«Единственное, что я умею делать в таких случаях!» — сказал он себе с горьким презрением и изо всех сил чиркнул спичкой по коробку.
Старик, вздрогнув, посмотрел на него. Какую-то долю секунды он, казалось, не узнавал его, но тут же пришел в себя и, грустно улыбнувшись, наполнил ему стакан.
— Пейте!.. Пейте!.. Что поделаешь!..
Петер Майцен принял стакан и выпил его почти залпом. Подержал стакан в руке, заглянул внутрь, словно в тонком слое розоватого осадка хотел найти слова бодрости и утешения.
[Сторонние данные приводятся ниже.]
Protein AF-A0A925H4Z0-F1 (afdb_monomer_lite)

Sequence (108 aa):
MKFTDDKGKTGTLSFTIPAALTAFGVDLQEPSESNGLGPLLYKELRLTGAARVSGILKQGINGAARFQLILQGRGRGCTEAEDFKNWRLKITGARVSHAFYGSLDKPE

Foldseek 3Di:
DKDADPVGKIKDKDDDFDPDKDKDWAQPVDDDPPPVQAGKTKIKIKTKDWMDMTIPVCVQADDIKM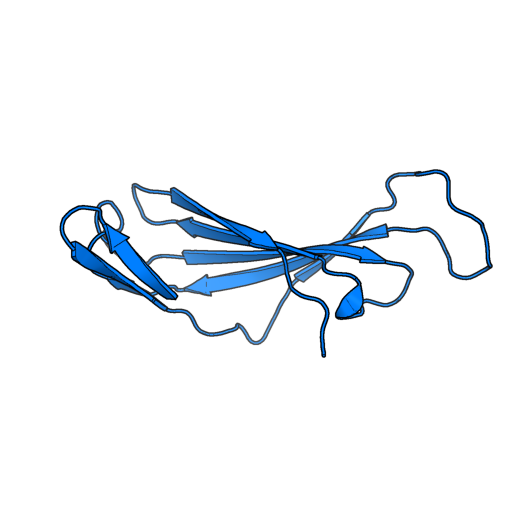KIKIFIAIDTDDDDPQRGFKMKIWIDHPGDIDIDIDTDDGDD

Secondary structure (DSSP, 8-state):
-EEE-TTS-EEEEEEPPPS--EEEEEE--------SS-PPEEEEEEEEEEEEE-GGG-TT--S-EEEEEEEEEEESSS--GGGEEEEEEEEE-SS-EEEEEEEPPPP-

Radius of gyration: 17.2 Å; chains: 1; bounding box: 41×29×43 Å

pLDDT: mean 89.14, std 9.05, range [50.31, 97.69]

Structure (mmCIF, N/CA/C/O backbone):
data_AF-A0A925H4Z0-F1
#
_entry.id   AF-A0A925H4Z0-F1
#
loop_
_atom_site.group_PDB
_atom_site.id
_atom_site.type_symbol
_atom_site.label_atom_id
_atom_site.label_alt_id
_atom_site.label_comp_id
_atom_site.label_asym_id
_atom_site.label_entity_id
_atom_site.label_seq_id
_atom_site.pdbx_PDB_ins_code
_atom_site.Cartn_x
_atom_site.Cartn_y
_atom_site.Cartn_z
_atom_site.occupancy
_atom_site.B_iso_or_equiv
_atom_site.auth_seq_id
_atom_site.auth_comp_id
_atom_site.auth_asym_id
_atom_site.auth_atom_id
_atom_site.pdbx_PDB_model_num
ATOM 1 N N . MET A 1 1 ? -2.606 6.256 10.504 1.00 86.06 1 MET A N 1
ATOM 2 C CA . MET A 1 1 ? -3.151 7.583 10.122 1.00 86.06 1 MET A CA 1
ATOM 3 C C . MET A 1 1 ? -4.267 7.992 11.070 1.00 86.06 1 MET A C 1
ATOM 5 O O . MET A 1 1 ? -5.013 7.127 11.525 1.00 86.06 1 MET A O 1
ATOM 9 N N . LYS A 1 2 ? -4.382 9.294 11.350 1.00 92.19 2 LYS A N 1
ATOM 10 C CA . LYS A 1 2 ? -5.460 9.896 12.143 1.00 92.19 2 LYS A CA 1
ATOM 11 C C . LYS A 1 2 ? -6.253 10.850 11.252 1.00 92.19 2 LYS A C 1
ATOM 13 O O . LYS A 1 2 ? -5.656 11.595 10.485 1.00 92.19 2 LYS A O 1
ATOM 18 N N . PHE A 1 3 ? -7.571 10.806 11.371 1.00 90.12 3 PHE A N 1
ATOM 19 C CA . PHE A 1 3 ? -8.510 11.647 10.638 1.00 90.12 3 PHE A CA 1
ATOM 20 C C . PHE A 1 3 ? -9.370 12.412 11.635 1.00 90.12 3 PHE A C 1
ATOM 22 O O . PHE A 1 3 ? -9.662 11.882 12.712 1.00 90.12 3 PHE A O 1
ATOM 29 N N . THR A 1 4 ? -9.781 13.618 11.261 1.00 93.00 4 THR A N 1
ATOM 30 C CA . THR A 1 4 ? -10.642 14.487 12.066 1.00 93.00 4 THR A CA 1
ATOM 31 C C . THR A 1 4 ? -11.711 15.088 11.158 1.00 93.00 4 THR A C 1
ATOM 33 O O . THR A 1 4 ? -11.375 15.522 10.057 1.00 93.00 4 THR A O 1
ATOM 36 N N . ASP A 1 5 ? -12.973 15.073 11.584 1.00 90.12 5 ASP A N 1
ATOM 37 C CA . ASP A 1 5 ? -14.067 15.742 10.871 1.00 90.12 5 ASP A CA 1
ATOM 38 C C . ASP A 1 5 ? -14.178 17.234 11.244 1.00 90.12 5 ASP A C 1
ATOM 40 O O . ASP A 1 5 ? -13.468 17.739 12.116 1.00 90.12 5 ASP A O 1
ATOM 44 N N . ASP A 1 6 ? -15.082 17.946 10.573 1.00 93.88 6 ASP A N 1
ATOM 45 C CA . ASP A 1 6 ? -15.392 19.365 10.799 1.00 93.88 6 ASP A CA 1
ATOM 46 C C . ASP A 1 6 ? -15.903 19.667 12.220 1.00 93.88 6 ASP A C 1
ATOM 48 O O . ASP A 1 6 ? -15.805 20.796 12.697 1.00 93.88 6 ASP A O 1
ATOM 52 N N . LYS A 1 7 ? -16.414 18.649 12.919 1.00 93.50 7 LYS A N 1
ATOM 53 C CA . LYS A 1 7 ? -16.924 18.716 14.295 1.00 93.50 7 LYS A CA 1
ATOM 54 C C . LYS A 1 7 ? -15.887 18.272 15.329 1.00 93.50 7 LYS A C 1
ATOM 56 O O . LYS A 1 7 ? -16.221 18.132 16.506 1.00 93.50 7 LYS A O 1
ATOM 61 N N . GLY A 1 8 ? -14.646 18.021 14.913 1.00 93.38 8 GLY A N 1
ATOM 62 C CA . GLY A 1 8 ? -13.552 17.604 15.788 1.00 93.38 8 GLY A CA 1
ATOM 63 C C . GLY A 1 8 ? -13.586 16.131 16.209 1.00 93.38 8 GLY A C 1
ATOM 64 O O . GLY A 1 8 ? -12.757 15.710 17.020 1.00 93.38 8 GLY A O 1
ATOM 65 N N . LYS A 1 9 ? -14.499 15.307 15.680 1.00 93.50 9 LYS A N 1
ATOM 66 C CA . LYS A 1 9 ? -14.490 13.863 15.946 1.00 93.50 9 LYS A CA 1
ATOM 67 C C . LYS A 1 9 ? -13.344 13.224 15.192 1.00 93.50 9 LYS A C 1
ATOM 69 O O . LYS A 1 9 ? -13.092 13.521 14.029 1.00 93.50 9 LYS A O 1
ATOM 74 N N . THR A 1 10 ? -12.674 12.291 15.854 1.00 94.00 10 THR A N 1
ATOM 75 C CA . THR A 1 10 ? -11.487 11.647 15.299 1.00 94.00 10 THR A CA 1
ATOM 76 C C . THR A 1 10 ? -11.734 10.186 14.958 1.00 94.00 10 THR A C 1
ATOM 78 O O . THR A 1 10 ? -12.653 9.545 15.470 1.00 94.00 10 THR A O 1
ATOM 81 N N . GLY A 1 11 ? -10.903 9.651 14.073 1.00 91.50 11 GLY A N 1
ATOM 82 C CA . GLY A 1 11 ? -10.826 8.231 13.763 1.00 91.50 11 GLY A CA 1
ATOM 83 C C . GLY A 1 11 ? -9.405 7.840 13.400 1.00 91.50 11 GLY A C 1
ATOM 84 O O . GLY A 1 11 ? -8.616 8.663 12.930 1.00 91.50 11 GLY A O 1
ATOM 85 N N . THR A 1 12 ? -9.061 6.581 13.635 1.00 92.75 12 THR A N 1
ATOM 86 C CA . THR A 1 12 ? -7.738 6.049 13.304 1.00 92.75 12 THR A CA 1
ATOM 87 C C . THR A 1 12 ? -7.842 4.904 12.318 1.00 92.75 12 THR A C 1
ATOM 89 O O . THR A 1 12 ? -8.776 4.104 12.355 1.00 92.75 12 THR A O 1
ATOM 92 N N . LEU A 1 13 ? -6.850 4.843 11.438 1.00 91.81 13 LEU A N 1
ATOM 93 C CA . LEU A 1 13 ? -6.593 3.735 10.535 1.00 91.81 13 LEU A CA 1
ATOM 94 C C . LEU A 1 13 ? -5.193 3.206 10.825 1.00 91.81 13 LEU A C 1
ATOM 96 O O . LEU A 1 13 ? -4.214 3.955 10.713 1.00 91.81 13 LEU A O 1
ATOM 100 N N . SER A 1 14 ? -5.114 1.920 11.151 1.00 93.31 14 SER A N 1
ATOM 101 C CA . SER A 1 14 ? -3.864 1.235 11.468 1.00 93.31 14 SER A CA 1
ATOM 102 C C . SER A 1 14 ? -3.793 -0.105 10.747 1.00 93.31 14 SER A C 1
ATOM 104 O O . SER A 1 14 ? -4.763 -0.862 10.725 1.00 93.31 14 SER A O 1
ATOM 106 N N . PHE A 1 15 ? -2.635 -0.416 10.184 1.00 93.62 15 PHE A N 1
ATOM 107 C CA . PHE A 1 15 ? -2.335 -1.692 9.545 1.00 93.62 15 PHE A CA 1
ATOM 108 C C . PHE A 1 15 ? -0.840 -1.982 9.684 1.00 93.62 15 PHE A C 1
ATOM 110 O O . PHE A 1 15 ? -0.045 -1.073 9.917 1.00 93.62 15 PHE A O 1
ATOM 117 N N . THR A 1 16 ? -0.477 -3.252 9.556 1.00 94.06 16 THR A N 1
ATOM 118 C CA . THR A 1 16 ? 0.919 -3.697 9.532 1.00 94.06 16 THR A CA 1
ATOM 119 C C . THR A 1 16 ? 1.343 -3.888 8.082 1.00 94.06 16 THR A C 1
ATOM 121 O O . THR A 1 16 ? 0.556 -4.389 7.274 1.00 94.06 16 THR A O 1
ATOM 124 N N . ILE A 1 17 ? 2.573 -3.494 7.749 1.00 92.44 17 ILE A N 1
ATOM 125 C CA . ILE A 1 17 ? 3.152 -3.778 6.434 1.00 92.44 17 ILE A CA 1
ATOM 126 C C . ILE A 1 17 ? 3.294 -5.304 6.284 1.00 92.44 17 ILE A C 1
ATOM 128 O O . ILE A 1 17 ? 3.884 -5.941 7.157 1.00 92.44 17 ILE A O 1
ATOM 132 N N . PRO A 1 18 ? 2.717 -5.915 5.236 1.00 94.00 18 PRO A N 1
ATOM 133 C CA . PRO A 1 18 ? 2.773 -7.353 5.034 1.00 94.00 18 PRO A CA 1
ATOM 134 C C . PRO A 1 18 ? 4.185 -7.769 4.619 1.00 94.00 18 PRO A C 1
ATOM 136 O O . PRO A 1 18 ? 4.891 -7.017 3.954 1.00 94.00 18 PRO A O 1
ATOM 139 N N . ALA A 1 19 ? 4.571 -8.998 4.965 1.00 93.19 19 ALA A N 1
ATOM 140 C CA . ALA A 1 19 ? 5.867 -9.559 4.576 1.00 93.19 19 ALA A CA 1
ATOM 141 C C . ALA A 1 19 ? 5.999 -9.776 3.058 1.00 93.19 19 ALA A C 1
ATOM 143 O O . ALA A 1 19 ? 7.106 -9.835 2.535 1.00 93.19 19 ALA A O 1
ATOM 144 N N . ALA A 1 20 ? 4.869 -9.901 2.358 1.00 93.12 20 ALA A N 1
ATOM 145 C CA . ALA A 1 20 ? 4.814 -10.063 0.915 1.00 93.12 20 ALA A CA 1
ATOM 146 C C . ALA A 1 20 ? 4.124 -8.862 0.261 1.00 93.12 20 ALA A C 1
ATOM 148 O O . ALA A 1 20 ? 3.131 -8.336 0.771 1.00 93.12 20 ALA A O 1
ATOM 149 N N . LEU A 1 21 ? 4.626 -8.488 -0.910 1.00 94.44 21 LEU A N 1
ATOM 150 C CA . LEU A 1 21 ? 4.031 -7.504 -1.803 1.00 94.44 21 LEU A CA 1
ATOM 151 C C . LEU A 1 21 ? 3.984 -8.063 -3.225 1.00 94.44 21 LEU A C 1
ATOM 153 O O . LEU A 1 21 ? 4.667 -9.036 -3.545 1.00 94.44 21 LEU A O 1
ATOM 157 N N . THR A 1 22 ? 3.174 -7.453 -4.081 1.00 96.38 22 THR A N 1
ATOM 158 C CA . THR A 1 22 ? 3.119 -7.793 -5.506 1.00 96.38 22 THR A CA 1
ATOM 159 C C . THR A 1 22 ? 3.619 -6.612 -6.322 1.00 96.38 22 THR A C 1
ATOM 161 O O . THR A 1 22 ? 3.101 -5.505 -6.170 1.00 96.38 22 THR A O 1
ATOM 164 N N . ALA A 1 23 ? 4.599 -6.853 -7.190 1.00 95.19 23 ALA A N 1
ATOM 165 C CA . ALA A 1 23 ? 5.103 -5.868 -8.135 1.00 95.19 23 ALA A CA 1
ATOM 166 C C . ALA A 1 23 ? 4.461 -6.068 -9.513 1.00 95.19 23 ALA A C 1
ATOM 168 O O . ALA A 1 23 ? 4.297 -7.199 -9.968 1.00 95.19 23 ALA A O 1
ATOM 169 N N . PHE A 1 24 ? 4.110 -4.966 -10.170 1.00 94.62 24 PHE A N 1
ATOM 170 C CA . PHE A 1 24 ? 3.633 -4.940 -11.549 1.00 94.62 24 PHE A CA 1
ATOM 171 C C . PHE A 1 24 ? 4.469 -3.950 -12.354 1.00 94.62 24 PHE A C 1
ATOM 173 O O . PHE A 1 24 ? 4.813 -2.876 -11.859 1.00 94.62 24 PHE A O 1
ATOM 180 N N . GLY A 1 25 ? 4.749 -4.312 -13.603 1.00 94.06 25 GLY A N 1
ATOM 181 C CA . GLY A 1 25 ? 5.385 -3.458 -14.597 1.00 94.06 25 GLY A CA 1
ATOM 182 C C . GLY A 1 25 ? 4.661 -3.624 -15.925 1.00 94.06 25 GLY A C 1
ATOM 183 O O . GLY A 1 25 ? 4.425 -4.753 -16.352 1.00 94.06 25 GLY A O 1
ATOM 184 N N . VAL A 1 26 ? 4.275 -2.516 -16.551 1.00 93.19 26 VAL A N 1
ATOM 185 C CA . VAL A 1 26 ? 3.588 -2.510 -17.845 1.00 93.19 26 VAL A CA 1
ATOM 186 C C . VAL A 1 26 ? 4.297 -1.535 -18.770 1.00 93.19 26 VAL A C 1
ATOM 188 O O . VAL A 1 26 ? 4.461 -0.363 -18.432 1.00 93.19 26 VAL A O 1
ATOM 191 N N . ASP A 1 27 ? 4.703 -2.024 -19.938 1.00 91.69 27 ASP A N 1
ATOM 192 C CA . ASP A 1 27 ? 5.142 -1.170 -21.034 1.00 91.69 27 ASP A CA 1
ATOM 193 C C . ASP A 1 27 ? 3.900 -0.581 -21.710 1.00 91.69 27 ASP A C 1
ATOM 195 O O . ASP A 1 27 ? 3.083 -1.307 -22.282 1.00 91.69 27 ASP A O 1
ATOM 199 N N . LEU A 1 28 ? 3.733 0.734 -21.588 1.00 90.00 28 LEU A N 1
ATOM 200 C CA . LEU A 1 28 ? 2.620 1.464 -22.197 1.00 90.00 28 LEU A CA 1
ATOM 201 C C . LEU A 1 28 ? 2.901 1.847 -23.660 1.00 90.00 28 LEU A C 1
ATOM 203 O O . LEU A 1 28 ? 2.098 2.560 -24.256 1.00 90.00 28 LEU A O 1
ATOM 207 N N . GLN A 1 29 ? 4.022 1.384 -24.231 1.00 87.69 29 GLN A N 1
ATOM 208 C CA . GLN A 1 29 ? 4.509 1.729 -25.570 1.00 87.69 29 GLN A CA 1
ATOM 209 C C . GLN A 1 29 ? 4.663 3.247 -25.763 1.00 87.69 29 GLN A C 1
ATOM 211 O O . GLN A 1 29 ? 4.475 3.781 -26.857 1.00 87.69 29 GLN A O 1
ATOM 216 N N . GLU A 1 30 ? 4.999 3.958 -24.682 1.00 80.44 30 GLU A N 1
ATOM 217 C CA . GLU A 1 30 ? 5.285 5.389 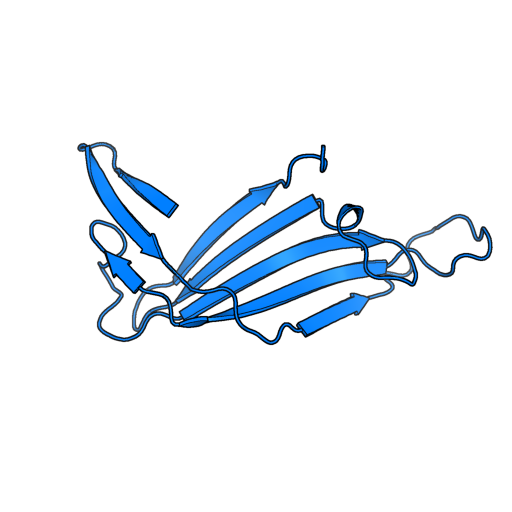-24.732 1.00 80.44 30 GLU A CA 1
ATOM 218 C C . GLU A 1 30 ? 6.618 5.619 -25.470 1.00 80.44 30 GLU A C 1
ATOM 220 O O . GLU A 1 30 ? 7.590 4.890 -25.228 1.00 80.44 30 GLU A O 1
ATOM 225 N N . PRO A 1 31 ? 6.712 6.640 -26.347 1.00 76.69 31 PRO A N 1
ATOM 226 C CA . PRO A 1 31 ? 7.979 7.010 -26.959 1.00 76.69 31 PRO A CA 1
ATOM 227 C C . PRO A 1 31 ? 8.998 7.316 -25.862 1.00 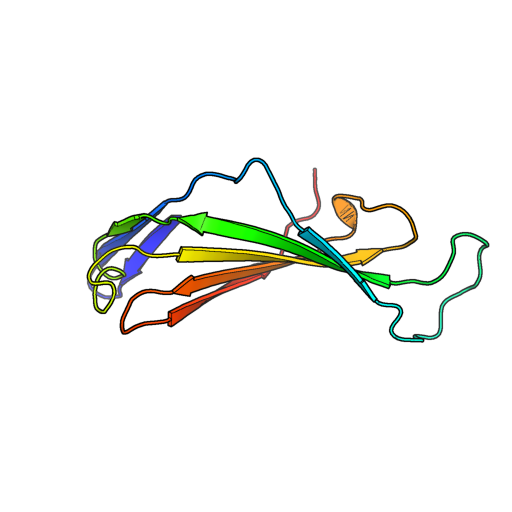76.69 31 PRO A C 1
ATOM 229 O O . PRO A 1 31 ? 8.810 8.228 -25.057 1.00 76.69 31 PRO A O 1
ATOM 232 N N . SER A 1 32 ? 10.077 6.543 -25.814 1.00 72.25 32 SER A N 1
ATOM 233 C CA . SER A 1 32 ? 11.165 6.761 -24.868 1.00 72.25 32 SER A CA 1
ATOM 234 C C . SER A 1 32 ? 12.496 6.648 -25.589 1.00 72.25 32 SER A C 1
ATOM 236 O O . SER A 1 32 ? 12.653 5.846 -26.512 1.00 72.25 32 SER A O 1
ATOM 238 N N . GLU A 1 33 ? 13.462 7.476 -25.191 1.00 70.00 33 GLU A N 1
ATOM 239 C CA . GLU A 1 33 ? 14.812 7.362 -25.728 1.00 70.00 33 GLU A CA 1
ATOM 240 C C . GLU A 1 33 ? 15.385 5.990 -25.358 1.00 70.00 33 GLU A C 1
ATOM 242 O O . GLU A 1 33 ? 15.498 5.625 -24.176 1.00 70.00 33 GLU A O 1
ATOM 247 N N . SER A 1 34 ? 15.725 5.225 -26.397 1.00 61.41 34 SER A N 1
ATOM 248 C CA . SER A 1 34 ? 16.408 3.944 -26.282 1.00 61.41 34 SER A CA 1
ATOM 249 C C . SER A 1 34 ? 17.870 4.196 -25.925 1.00 61.41 34 SER A C 1
ATOM 251 O O . SER A 1 34 ? 18.741 4.264 -26.786 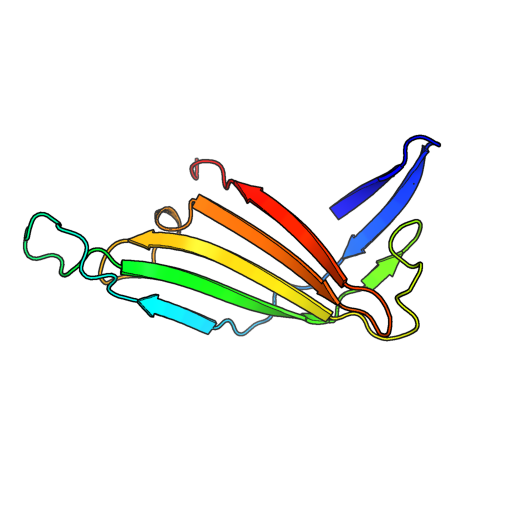1.00 61.41 34 SER A O 1
ATOM 253 N N . ASN A 1 35 ? 18.140 4.323 -24.633 1.00 69.62 35 ASN A N 1
ATOM 254 C CA . ASN A 1 35 ? 19.483 4.463 -24.071 1.00 69.62 35 ASN A CA 1
ATOM 255 C C . ASN A 1 35 ? 20.079 3.117 -23.606 1.00 69.62 35 ASN A C 1
ATOM 257 O O . ASN A 1 35 ? 20.973 3.094 -22.766 1.00 69.62 35 ASN A O 1
ATOM 261 N N . GLY A 1 36 ? 19.558 1.988 -24.102 1.00 73.69 36 GLY A N 1
ATOM 262 C CA . GLY A 1 36 ? 20.007 0.641 -23.723 1.00 73.69 36 GLY A CA 1
ATOM 263 C C . GLY A 1 36 ? 19.500 0.140 -22.363 1.00 73.69 36 GLY A C 1
ATOM 264 O O . GLY A 1 36 ? 19.778 -0.997 -22.002 1.00 73.69 36 GLY A O 1
ATOM 265 N N . LEU A 1 37 ? 18.717 0.938 -21.626 1.00 76.56 37 LEU A N 1
ATOM 266 C CA . LEU A 1 37 ? 18.197 0.586 -20.294 1.00 76.56 37 LEU A CA 1
ATOM 267 C C . LEU A 1 37 ? 16.806 -0.086 -20.317 1.00 76.56 37 LEU A C 1
ATOM 269 O O . LEU A 1 37 ? 16.161 -0.217 -19.276 1.00 76.56 37 LEU A O 1
ATOM 273 N N . GLY A 1 38 ? 16.326 -0.492 -21.496 1.00 81.62 38 GLY A N 1
ATOM 274 C CA . GLY A 1 38 ? 14.977 -1.039 -21.692 1.00 81.62 38 GLY A CA 1
ATOM 275 C C . GLY A 1 38 ? 13.872 0.030 -21.691 1.00 81.62 38 GLY A C 1
ATOM 276 O O . GLY A 1 38 ? 14.166 1.215 -21.518 1.00 81.62 38 GLY A O 1
ATOM 277 N N . PRO A 1 39 ? 12.603 -0.358 -21.912 1.00 87.56 39 PRO A N 1
ATOM 278 C CA . PRO A 1 39 ? 11.485 0.580 -21.993 1.00 87.56 39 PRO A CA 1
ATOM 279 C C . PRO A 1 39 ? 11.210 1.274 -20.653 1.00 87.56 39 PRO A C 1
ATOM 281 O O . PRO A 1 39 ? 11.527 0.759 -19.576 1.00 87.56 39 PRO A O 1
ATOM 284 N N . LEU A 1 40 ? 10.594 2.455 -20.720 1.00 90.44 40 LEU A N 1
ATOM 285 C CA . LEU A 1 40 ? 10.024 3.108 -19.546 1.00 90.44 40 LEU A CA 1
ATOM 286 C C . LEU A 1 40 ? 8.713 2.405 -19.174 1.00 90.44 40 LEU A C 1
ATOM 288 O O . LEU A 1 40 ? 7.752 2.427 -19.936 1.00 90.44 40 LEU A O 1
ATOM 292 N N . LEU A 1 41 ? 8.668 1.792 -17.995 1.00 92.69 41 LEU A N 1
ATOM 293 C CA . LEU A 1 41 ? 7.511 1.040 -17.523 1.00 92.69 41 LEU A CA 1
ATOM 294 C C . LEU A 1 41 ? 6.654 1.894 -16.594 1.00 92.69 41 LEU A C 1
ATOM 296 O O . LEU A 1 41 ? 7.175 2.589 -15.718 1.00 92.69 41 LEU A O 1
ATOM 300 N N . TYR A 1 42 ? 5.335 1.758 -16.712 1.00 94.56 42 TYR A N 1
ATOM 301 C CA . TYR A 1 42 ? 4.438 2.034 -15.596 1.00 94.56 42 TYR A CA 1
ATOM 302 C C . TYR A 1 42 ? 4.628 0.953 -14.532 1.00 94.56 42 TYR A C 1
ATOM 304 O O . TYR A 1 42 ? 4.619 -0.238 -14.850 1.00 94.56 42 TYR A O 1
ATOM 312 N N . LYS A 1 43 ? 4.796 1.360 -13.273 1.00 95.75 43 LYS A N 1
ATOM 313 C CA . LYS A 1 43 ? 5.080 0.450 -12.161 1.00 95.75 43 LYS A CA 1
ATOM 314 C C . LYS A 1 43 ? 4.074 0.591 -11.039 1.00 95.75 43 LYS A C 1
ATOM 316 O O . LYS A 1 43 ? 3.691 1.705 -10.678 1.00 95.75 43 LYS A O 1
ATOM 321 N N . GLU A 1 44 ? 3.747 -0.542 -10.421 1.00 97.12 44 GLU A N 1
ATOM 322 C CA . GLU A 1 44 ? 3.009 -0.583 -9.164 1.00 97.12 44 GLU A CA 1
ATOM 323 C C . GLU A 1 44 ? 3.638 -1.539 -8.147 1.00 97.12 44 GLU A C 1
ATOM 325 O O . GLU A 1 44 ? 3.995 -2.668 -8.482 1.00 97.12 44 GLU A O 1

— Да, каждому надо жить, — беззвучно произнес старик. — Каждому надо жить. Каждому!.. И каждому придется умереть. Каждому!.. Что поделаешь, так уж это:
«И чего я не ушел вместе с теткой!» — сказал себе Петер Майцен, но тут же подумал, что уходить некрасиво, некрасиво даже думать об этом. «Но тогда что же мне тут делать? Что сказать старику и мальчику?.. Может, не так уж все страшно. Если б я ушел с теткой, она мне рассказала бы, что, собственно, происходит с молодым Блажичем… И мы встретили бы девушку. Ведь дорога почти наверняка ведет мимо омута. И уж тут пришлось бы ей заговорить. А если кроется здесь какая-то тайна, тетка рассказала бы мне о ней… Да какая может быть тайна? Но даже если она есть, зачем мне всюду совать свай нос? Разве не хватит мне сегодня тайн? И разве мало у меня забот с Темникаром? Достаточно! Он перерос меня, к теперь я его боюсь».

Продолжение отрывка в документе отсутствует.